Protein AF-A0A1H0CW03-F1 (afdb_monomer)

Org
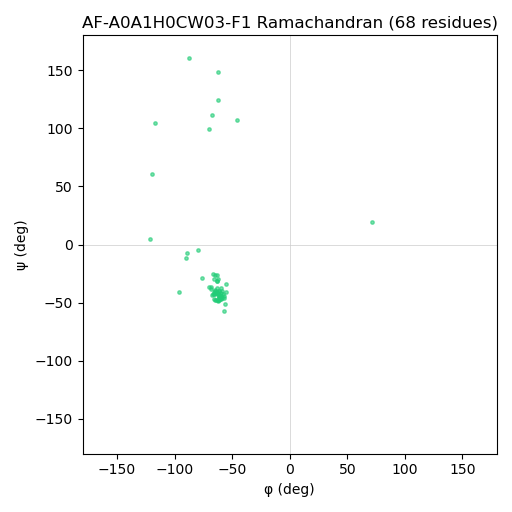anism: NCBI:txid745820

Mean predicted aligned error: 8.27 Å

Secondary structure (DSSP, 8-state):
-HHHHHHHHHHHHHHHHHHHHHHHHHTT----GGGGHHHHHHHHHHHHHHHHHHHHHHHHHHHHS-----

Solvent-accessible surface area (backbone atoms only — not comparable to full-atom values): 4036 Å² total; per-residue (Å²): 109,68,71,59,56,56,49,46,53,54,50,49,32,51,52,52,45,53,52,50,54,50,51,31,46,76,69,73,55,71,71,60,78,74,72,50,47,61,56,36,51,49,45,38,52,51,50,52,52,51,51,50,51,51,49,53,52,48,53,55,47,57,70,74,67,60,79,82,82,124

Sequence (70 aa):
MLKTMLAWILVYPFVTVLLIMLIDYLRGQPEEVLYYLPNYLGFVTAGIVIGFVMHQVQKTRGVAGSPKKQ

Foldseek 3Di:
DVVVLVVCLQVVLVVVLVVVQVVCVVVVNRDDPVVCVVSSVVSSVVSVVVVVV
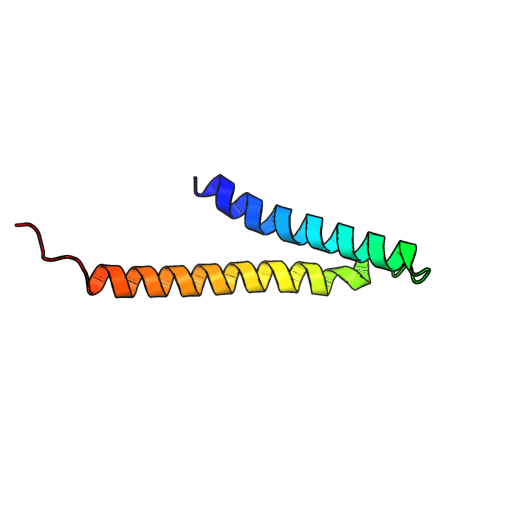VVVVVVVVVVVPDDPPD

Nearest PDB structures (foldseek):
  6s3s-assembly1_H  TM=6.052E-01  e=1.762E+00  Vibrio mimicus CAIM 602

Structure (mmCIF, N/CA/C/O backbone):
data_AF-A0A1H0CW03-F1
#
_entry.id   AF-A0A1H0CW03-F1
#
loop_
_atom_site.group_PDB
_atom_site.id
_atom_site.type_symbol
_atom_site.label_atom_id
_atom_site.label_alt_id
_atom_site.label_comp_id
_atom_site.label_asym_id
_atom_site.label_entity_id
_atom_site.label_seq_id
_atom_site.pdbx_PDB_ins_code
_atom_site.Cartn_x
_atom_site.Cartn_y
_atom_site.Cartn_z
_atom_site.occupancy
_atom_site.B_iso_or_equiv
_atom_site.auth_seq_id
_atom_site.auth_comp_id
_atom_site.auth_asym_id
_atom_site.auth_atom_id
_atom_site.pdbx_PDB_model_num
ATOM 1 N N . MET A 1 1 ? -1.084 7.072 19.084 1.00 62.81 1 MET A N 1
ATOM 2 C CA . MET A 1 1 ? -1.030 5.701 18.525 1.00 62.81 1 MET A CA 1
ATOM 3 C C . MET A 1 1 ? -2.004 5.492 17.367 1.00 62.81 1 MET A C 1
ATOM 5 O O . MET A 1 1 ? -1.559 5.056 16.316 1.00 62.81 1 MET A 
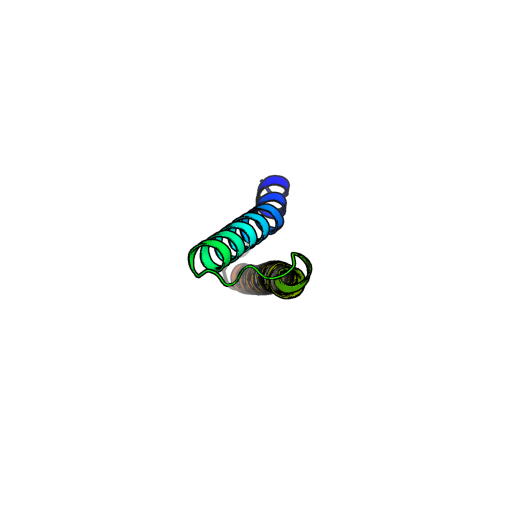O 1
ATOM 9 N N . LEU A 1 2 ? -3.288 5.857 17.492 1.00 72.31 2 LEU A N 1
ATOM 10 C CA . LEU A 1 2 ? -4.289 5.637 16.431 1.00 72.31 2 LEU A CA 1
ATOM 11 C C . LEU A 1 2 ? -3.925 6.281 15.074 1.00 72.31 2 LEU A C 1
ATOM 13 O O . LEU A 1 2 ? -3.991 5.613 14.049 1.00 72.31 2 LEU A O 1
ATOM 17 N N . LYS A 1 3 ? -3.452 7.540 15.070 1.00 72.81 3 LYS A N 1
ATOM 18 C CA . LYS A 1 3 ? -2.945 8.219 13.856 1.00 72.81 3 LYS A CA 1
ATOM 19 C C . LYS A 1 3 ? -1.833 7.430 13.157 1.00 72.81 3 LYS A C 1
ATOM 21 O O . LYS A 1 3 ? -1.823 7.340 11.937 1.00 72.81 3 LYS A O 1
ATOM 26 N N . THR A 1 4 ? -0.923 6.844 13.931 1.00 81.56 4 THR A N 1
ATOM 27 C CA . THR A 1 4 ? 0.184 6.037 13.410 1.00 81.56 4 THR A CA 1
ATOM 28 C C . THR A 1 4 ? -0.332 4.750 12.766 1.00 81.56 4 THR A C 1
ATOM 30 O O . THR A 1 4 ? 0.107 4.410 11.678 1.00 81.56 4 THR A O 1
ATOM 33 N N . MET A 1 5 ? -1.309 4.067 13.377 1.00 77.44 5 MET A N 1
ATOM 34 C CA . MET A 1 5 ? -1.919 2.861 12.790 1.00 77.44 5 MET A CA 1
ATOM 35 C C . MET A 1 5 ? -2.670 3.159 11.486 1.00 77.44 5 MET A C 1
ATOM 37 O O . MET A 1 5 ? -2.518 2.421 10.520 1.00 77.44 5 MET A O 1
ATOM 41 N N . LEU A 1 6 ? -3.433 4.255 11.433 1.00 78.31 6 LEU A N 1
ATOM 42 C CA . LEU A 1 6 ? -4.117 4.696 10.210 1.00 78.31 6 LEU A CA 1
ATOM 43 C C . LEU A 1 6 ? -3.133 5.067 9.094 1.00 78.31 6 LEU A C 1
ATOM 45 O O . LEU A 1 6 ? -3.378 4.742 7.938 1.00 78.31 6 LEU A O 1
ATOM 49 N N . ALA A 1 7 ? -2.002 5.691 9.434 1.00 85.25 7 ALA A N 1
ATOM 50 C CA . ALA A 1 7 ? -0.951 5.971 8.461 1.00 85.25 7 ALA A CA 1
ATOM 51 C C . ALA A 1 7 ? -0.365 4.674 7.876 1.00 85.25 7 ALA A C 1
ATOM 53 O O . ALA A 1 7 ? -0.194 4.574 6.665 1.00 85.25 7 ALA A O 1
ATOM 54 N N . TRP A 1 8 ? -0.136 3.649 8.704 1.00 85.50 8 TRP A N 1
ATOM 55 C CA . TRP A 1 8 ? 0.365 2.351 8.236 1.00 85.50 8 TRP A CA 1
ATOM 56 C C . TRP A 1 8 ? -0.596 1.623 7.290 1.00 85.50 8 TRP A C 1
ATOM 58 O O . TRP A 1 8 ? -0.124 0.954 6.375 1.00 85.50 8 TRP A O 1
ATOM 68 N N . ILE A 1 9 ? -1.914 1.805 7.443 1.00 84.75 9 ILE A N 1
ATOM 69 C CA . ILE A 1 9 ? -2.924 1.247 6.523 1.00 84.75 9 ILE A CA 1
ATOM 70 C C . ILE A 1 9 ? -2.792 1.823 5.107 1.00 84.75 9 ILE A C 1
ATOM 72 O O . ILE A 1 9 ? -3.170 1.150 4.160 1.00 84.75 9 ILE A O 1
ATOM 76 N N . LEU A 1 10 ? -2.244 3.031 4.942 1.00 87.75 10 LEU A N 1
ATOM 77 C CA . LEU A 1 10 ? -2.016 3.651 3.630 1.00 87.75 10 LEU A CA 1
ATOM 78 C C . LEU A 1 10 ? -0.586 3.434 3.126 1.00 87.75 10 LEU A C 1
ATOM 80 O O . LEU A 1 10 ? -0.369 3.147 1.952 1.00 87.75 10 LEU A O 1
ATOM 84 N N . VAL A 1 11 ? 0.402 3.536 4.017 1.00 91.06 11 VAL A N 1
ATOM 85 C CA . VAL A 1 11 ? 1.820 3.397 3.659 1.00 91.06 11 VAL A CA 1
ATOM 86 C C . VAL A 1 11 ? 2.149 1.968 3.238 1.00 91.06 11 VAL A C 1
ATOM 88 O O . VAL A 1 11 ? 2.836 1.778 2.239 1.00 91.06 11 VAL A O 1
ATOM 91 N N . TYR A 1 12 ? 1.649 0.960 3.960 1.00 90.88 12 TYR A N 1
ATOM 92 C CA . TYR A 1 12 ? 1.899 -0.442 3.624 1.00 90.88 12 TYR A CA 1
ATOM 93 C C . TYR A 1 12 ? 1.454 -0.797 2.194 1.00 90.88 12 TYR A C 1
ATOM 95 O O . TYR A 1 12 ? 2.320 -1.184 1.411 1.00 90.88 12 TYR A O 1
ATOM 103 N N . PRO A 1 13 ? 0.178 -0.606 1.795 1.00 92.12 13 PRO A N 1
ATOM 104 C CA . PRO A 1 13 ? -0.261 -0.939 0.442 1.00 92.12 13 PRO A CA 1
ATOM 105 C C . PRO A 1 13 ? 0.432 -0.109 -0.633 1.00 92.12 13 PRO A C 1
ATOM 107 O O . PRO A 1 13 ? 0.674 -0.619 -1.723 1.00 92.12 13 PRO A O 1
ATOM 110 N N . PHE A 1 14 ? 0.801 1.139 -0.333 1.00 93.81 
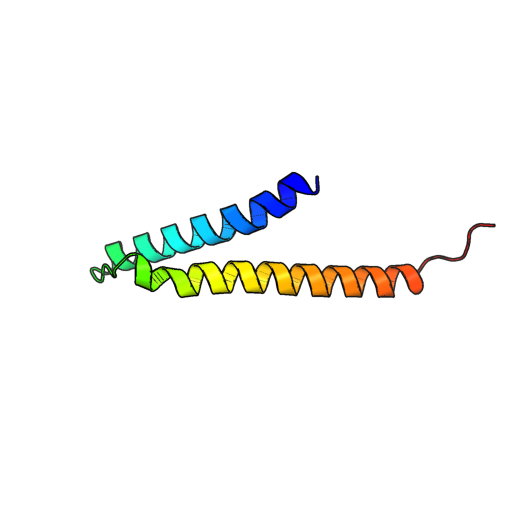14 PHE A N 1
ATOM 111 C CA . PHE A 1 14 ? 1.578 1.958 -1.257 1.00 93.81 14 PHE A CA 1
ATOM 112 C C . PHE A 1 14 ? 2.948 1.328 -1.544 1.00 93.81 14 PHE A C 1
ATOM 114 O O . PHE A 1 14 ? 3.313 1.133 -2.702 1.00 93.81 14 PHE A O 1
ATOM 121 N N . VAL A 1 15 ? 3.676 0.927 -0.498 1.00 95.06 15 VAL A N 1
ATOM 122 C CA . VAL A 1 15 ? 4.967 0.238 -0.641 1.00 95.06 15 VAL A CA 1
ATOM 123 C C . VAL A 1 15 ? 4.799 -1.106 -1.352 1.00 95.06 15 VAL A C 1
ATOM 125 O O . VAL A 1 15 ? 5.603 -1.436 -2.220 1.00 95.06 15 VAL A O 1
ATOM 128 N N . THR A 1 16 ? 3.752 -1.876 -1.040 1.00 93.81 16 THR A N 1
ATOM 129 C CA . THR A 1 16 ? 3.491 -3.159 -1.710 1.00 93.81 16 THR A CA 1
ATOM 130 C C . THR A 1 16 ? 3.269 -2.977 -3.210 1.00 93.81 16 THR A C 1
ATOM 132 O O . THR A 1 16 ? 3.847 -3.713 -4.003 1.00 93.81 16 THR A O 1
ATOM 135 N N . VAL A 1 17 ? 2.492 -1.972 -3.615 1.00 95.00 17 VAL A N 1
ATOM 136 C CA . VAL A 1 17 ? 2.250 -1.665 -5.032 1.00 95.00 17 VAL A CA 1
ATOM 137 C C . VAL A 1 17 ? 3.528 -1.233 -5.744 1.00 95.00 17 VAL A C 1
ATOM 139 O O . VAL A 1 17 ? 3.777 -1.694 -6.855 1.00 95.00 17 VAL A O 1
ATOM 142 N N . LEU A 1 18 ? 4.374 -0.426 -5.098 1.00 94.56 18 LEU A N 1
ATOM 143 C CA . LEU A 1 18 ? 5.682 -0.067 -5.653 1.00 94.56 18 LEU A CA 1
ATOM 144 C C . LEU A 1 18 ? 6.579 -1.292 -5.864 1.00 94.56 18 LEU A C 1
ATOM 146 O O . LEU A 1 18 ? 7.258 -1.382 -6.883 1.00 94.56 18 LEU A O 1
ATOM 150 N N . LEU A 1 19 ? 6.570 -2.248 -4.931 1.00 95.50 19 LEU A N 1
ATOM 151 C CA . LEU A 1 19 ? 7.327 -3.491 -5.079 1.00 95.50 19 LEU A CA 1
ATOM 152 C C . LEU A 1 19 ? 6.793 -4.353 -6.226 1.00 95.50 19 LEU A C 1
ATOM 154 O O . LEU A 1 19 ? 7.593 -4.898 -6.979 1.00 95.50 19 LEU A O 1
ATOM 158 N N . ILE A 1 20 ? 5.471 -4.457 -6.386 1.00 93.50 20 ILE A N 1
ATOM 159 C CA . ILE A 1 20 ? 4.860 -5.188 -7.507 1.00 93.50 20 ILE A CA 1
ATOM 160 C C . ILE A 1 20 ? 5.260 -4.532 -8.834 1.00 93.50 20 ILE A C 1
ATOM 162 O O . ILE A 1 20 ? 5.768 -5.213 -9.717 1.00 93.50 20 ILE A O 1
ATOM 166 N N . MET A 1 21 ? 5.140 -3.207 -8.935 1.00 93.69 21 MET A N 1
ATOM 167 C CA . MET A 1 21 ? 5.541 -2.455 -10.126 1.00 93.69 21 MET A CA 1
ATOM 168 C C . MET A 1 21 ? 7.029 -2.642 -10.453 1.00 93.69 21 MET A C 1
ATOM 170 O O . MET A 1 21 ? 7.398 -2.810 -11.614 1.00 93.69 21 MET A O 1
ATOM 174 N N . LEU A 1 22 ? 7.896 -2.661 -9.435 1.00 95.25 22 LEU A N 1
ATOM 175 C CA . LEU A 1 22 ? 9.319 -2.942 -9.615 1.00 95.25 22 LEU A CA 1
ATOM 176 C C . LEU A 1 22 ? 9.557 -4.372 -10.122 1.00 95.25 22 LEU A C 1
ATOM 178 O O . LEU A 1 22 ? 10.386 -4.576 -11.004 1.00 95.25 22 LEU A O 1
ATOM 182 N N . ILE A 1 23 ? 8.838 -5.360 -9.586 1.00 95.19 23 ILE A N 1
ATOM 183 C CA . ILE A 1 23 ? 8.923 -6.755 -10.038 1.00 95.19 23 ILE A CA 1
ATOM 184 C C . ILE A 1 23 ? 8.498 -6.869 -11.505 1.00 95.19 23 ILE A C 1
ATOM 186 O O . ILE A 1 23 ? 9.191 -7.525 -12.281 1.00 95.19 23 ILE A O 1
ATOM 190 N N . ASP A 1 24 ? 7.410 -6.214 -11.897 1.00 93.25 24 ASP A N 1
ATOM 191 C CA . ASP A 1 24 ? 6.890 -6.260 -13.266 1.00 93.25 24 ASP A CA 1
ATOM 192 C C . ASP A 1 24 ? 7.833 -5.558 -14.254 1.00 93.25 24 ASP A C 1
ATOM 194 O O . ASP A 1 24 ? 8.110 -6.080 -15.339 1.00 93.25 24 ASP A O 1
ATOM 198 N N . TYR A 1 25 ? 8.463 -4.459 -13.826 1.00 93.75 25 TYR A N 1
ATOM 199 C CA . TYR A 1 25 ? 9.555 -3.829 -14.568 1.00 93.75 25 TYR A CA 1
ATOM 200 C C . TYR A 1 25 ? 10.749 -4.780 -14.766 1.00 93.75 25 TYR A C 1
ATOM 202 O O . TYR A 1 25 ? 11.240 -4.933 -15.884 1.00 93.75 25 TYR A O 1
ATOM 210 N N . LEU A 1 26 ? 11.192 -5.473 -13.710 1.00 96.31 26 LEU A N 1
ATOM 211 C CA . LEU A 1 26 ? 12.297 -6.442 -13.784 1.00 96.31 26 LEU A CA 1
ATOM 212 C C . LEU A 1 26 ? 11.957 -7.681 -14.629 1.00 96.31 26 LEU A C 1
ATOM 214 O O . LEU A 1 26 ? 12.858 -8.311 -15.180 1.00 96.31 26 LEU A O 1
ATOM 218 N N . ARG A 1 27 ? 10.672 -8.029 -14.751 1.00 95.56 27 ARG A N 1
ATOM 219 C CA . ARG A 1 27 ? 10.172 -9.107 -15.621 1.00 95.56 27 ARG A CA 1
ATOM 220 C C . ARG A 1 27 ? 10.050 -8.695 -17.089 1.00 95.56 27 ARG A C 1
ATOM 222 O O . ARG A 1 27 ? 9.739 -9.543 -17.921 1.00 95.56 27 ARG A O 1
ATOM 229 N N . GLY A 1 28 ? 10.293 -7.424 -17.412 1.00 93.75 28 GLY A N 1
ATOM 230 C CA . GLY A 1 28 ? 10.134 -6.895 -18.765 1.00 93.75 28 GLY A CA 1
ATOM 231 C C . GLY A 1 28 ? 8.673 -6.764 -19.200 1.00 93.75 28 GLY A C 1
ATOM 232 O O . GLY A 1 28 ? 8.409 -6.683 -20.396 1.00 93.75 28 GLY A O 1
ATOM 233 N N . GLN A 1 29 ? 7.735 -6.742 -18.249 1.00 91.88 29 GLN A N 1
ATOM 234 C CA . GLN A 1 29 ? 6.302 -6.552 -18.489 1.00 91.88 29 GLN A CA 1
ATOM 235 C C . GLN A 1 29 ? 5.805 -5.298 -17.753 1.00 91.88 29 GLN A C 1
ATOM 237 O O . GLN A 1 29 ? 4.987 -5.404 -16.842 1.00 91.88 29 GLN A O 1
ATOM 242 N N . PRO A 1 30 ? 6.334 -4.099 -18.071 1.00 87.75 30 PRO A N 1
ATOM 243 C CA . PRO A 1 30 ? 5.879 -2.883 -17.417 1.00 87.75 30 PRO A CA 1
ATOM 244 C C . PRO A 1 30 ? 4.435 -2.571 -17.827 1.00 87.75 30 PRO A C 1
ATOM 246 O O . PRO A 1 30 ? 4.171 -2.209 -18.971 1.00 87.75 30 PRO A O 1
ATOM 249 N N . GLU A 1 31 ? 3.516 -2.689 -16.874 1.00 93.00 31 GLU A N 1
ATOM 250 C CA . GLU A 1 31 ? 2.117 -2.288 -17.042 1.00 93.00 31 GLU A CA 1
ATOM 251 C C . GLU A 1 31 ? 1.888 -0.810 -16.692 1.00 93.00 31 GLU A C 1
ATOM 253 O O . GLU A 1 31 ? 2.666 -0.183 -15.962 1.00 93.00 31 GLU A O 1
ATOM 258 N N . GLU A 1 32 ? 0.780 -0.248 -17.178 1.00 91.19 32 GLU A N 1
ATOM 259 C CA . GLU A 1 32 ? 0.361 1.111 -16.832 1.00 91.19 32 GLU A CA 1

> Work to be completed
Go through the data and copy every line that includes "backbone".

> Reply to the exercise
Solvent-accessible surface area (backbone atoms only — not comparable to full-atom values): 4036 Å² total; per-residue (Å²): 109,68,71,59,56,56,49,46,53,54,50,49,32,51,52,52,45,53,52,50,54,50,51,31,46,76,69,73,55,71,71,60,78,74,72,50,47,61,56,36,51,49,45,38,52,51,50,52,52,51,51,50,51,51,49,53,52,48,53,55,47,57,70,74,67,60,79,82,82,124
Structure (mmCIF, N/CA/C/O backbone):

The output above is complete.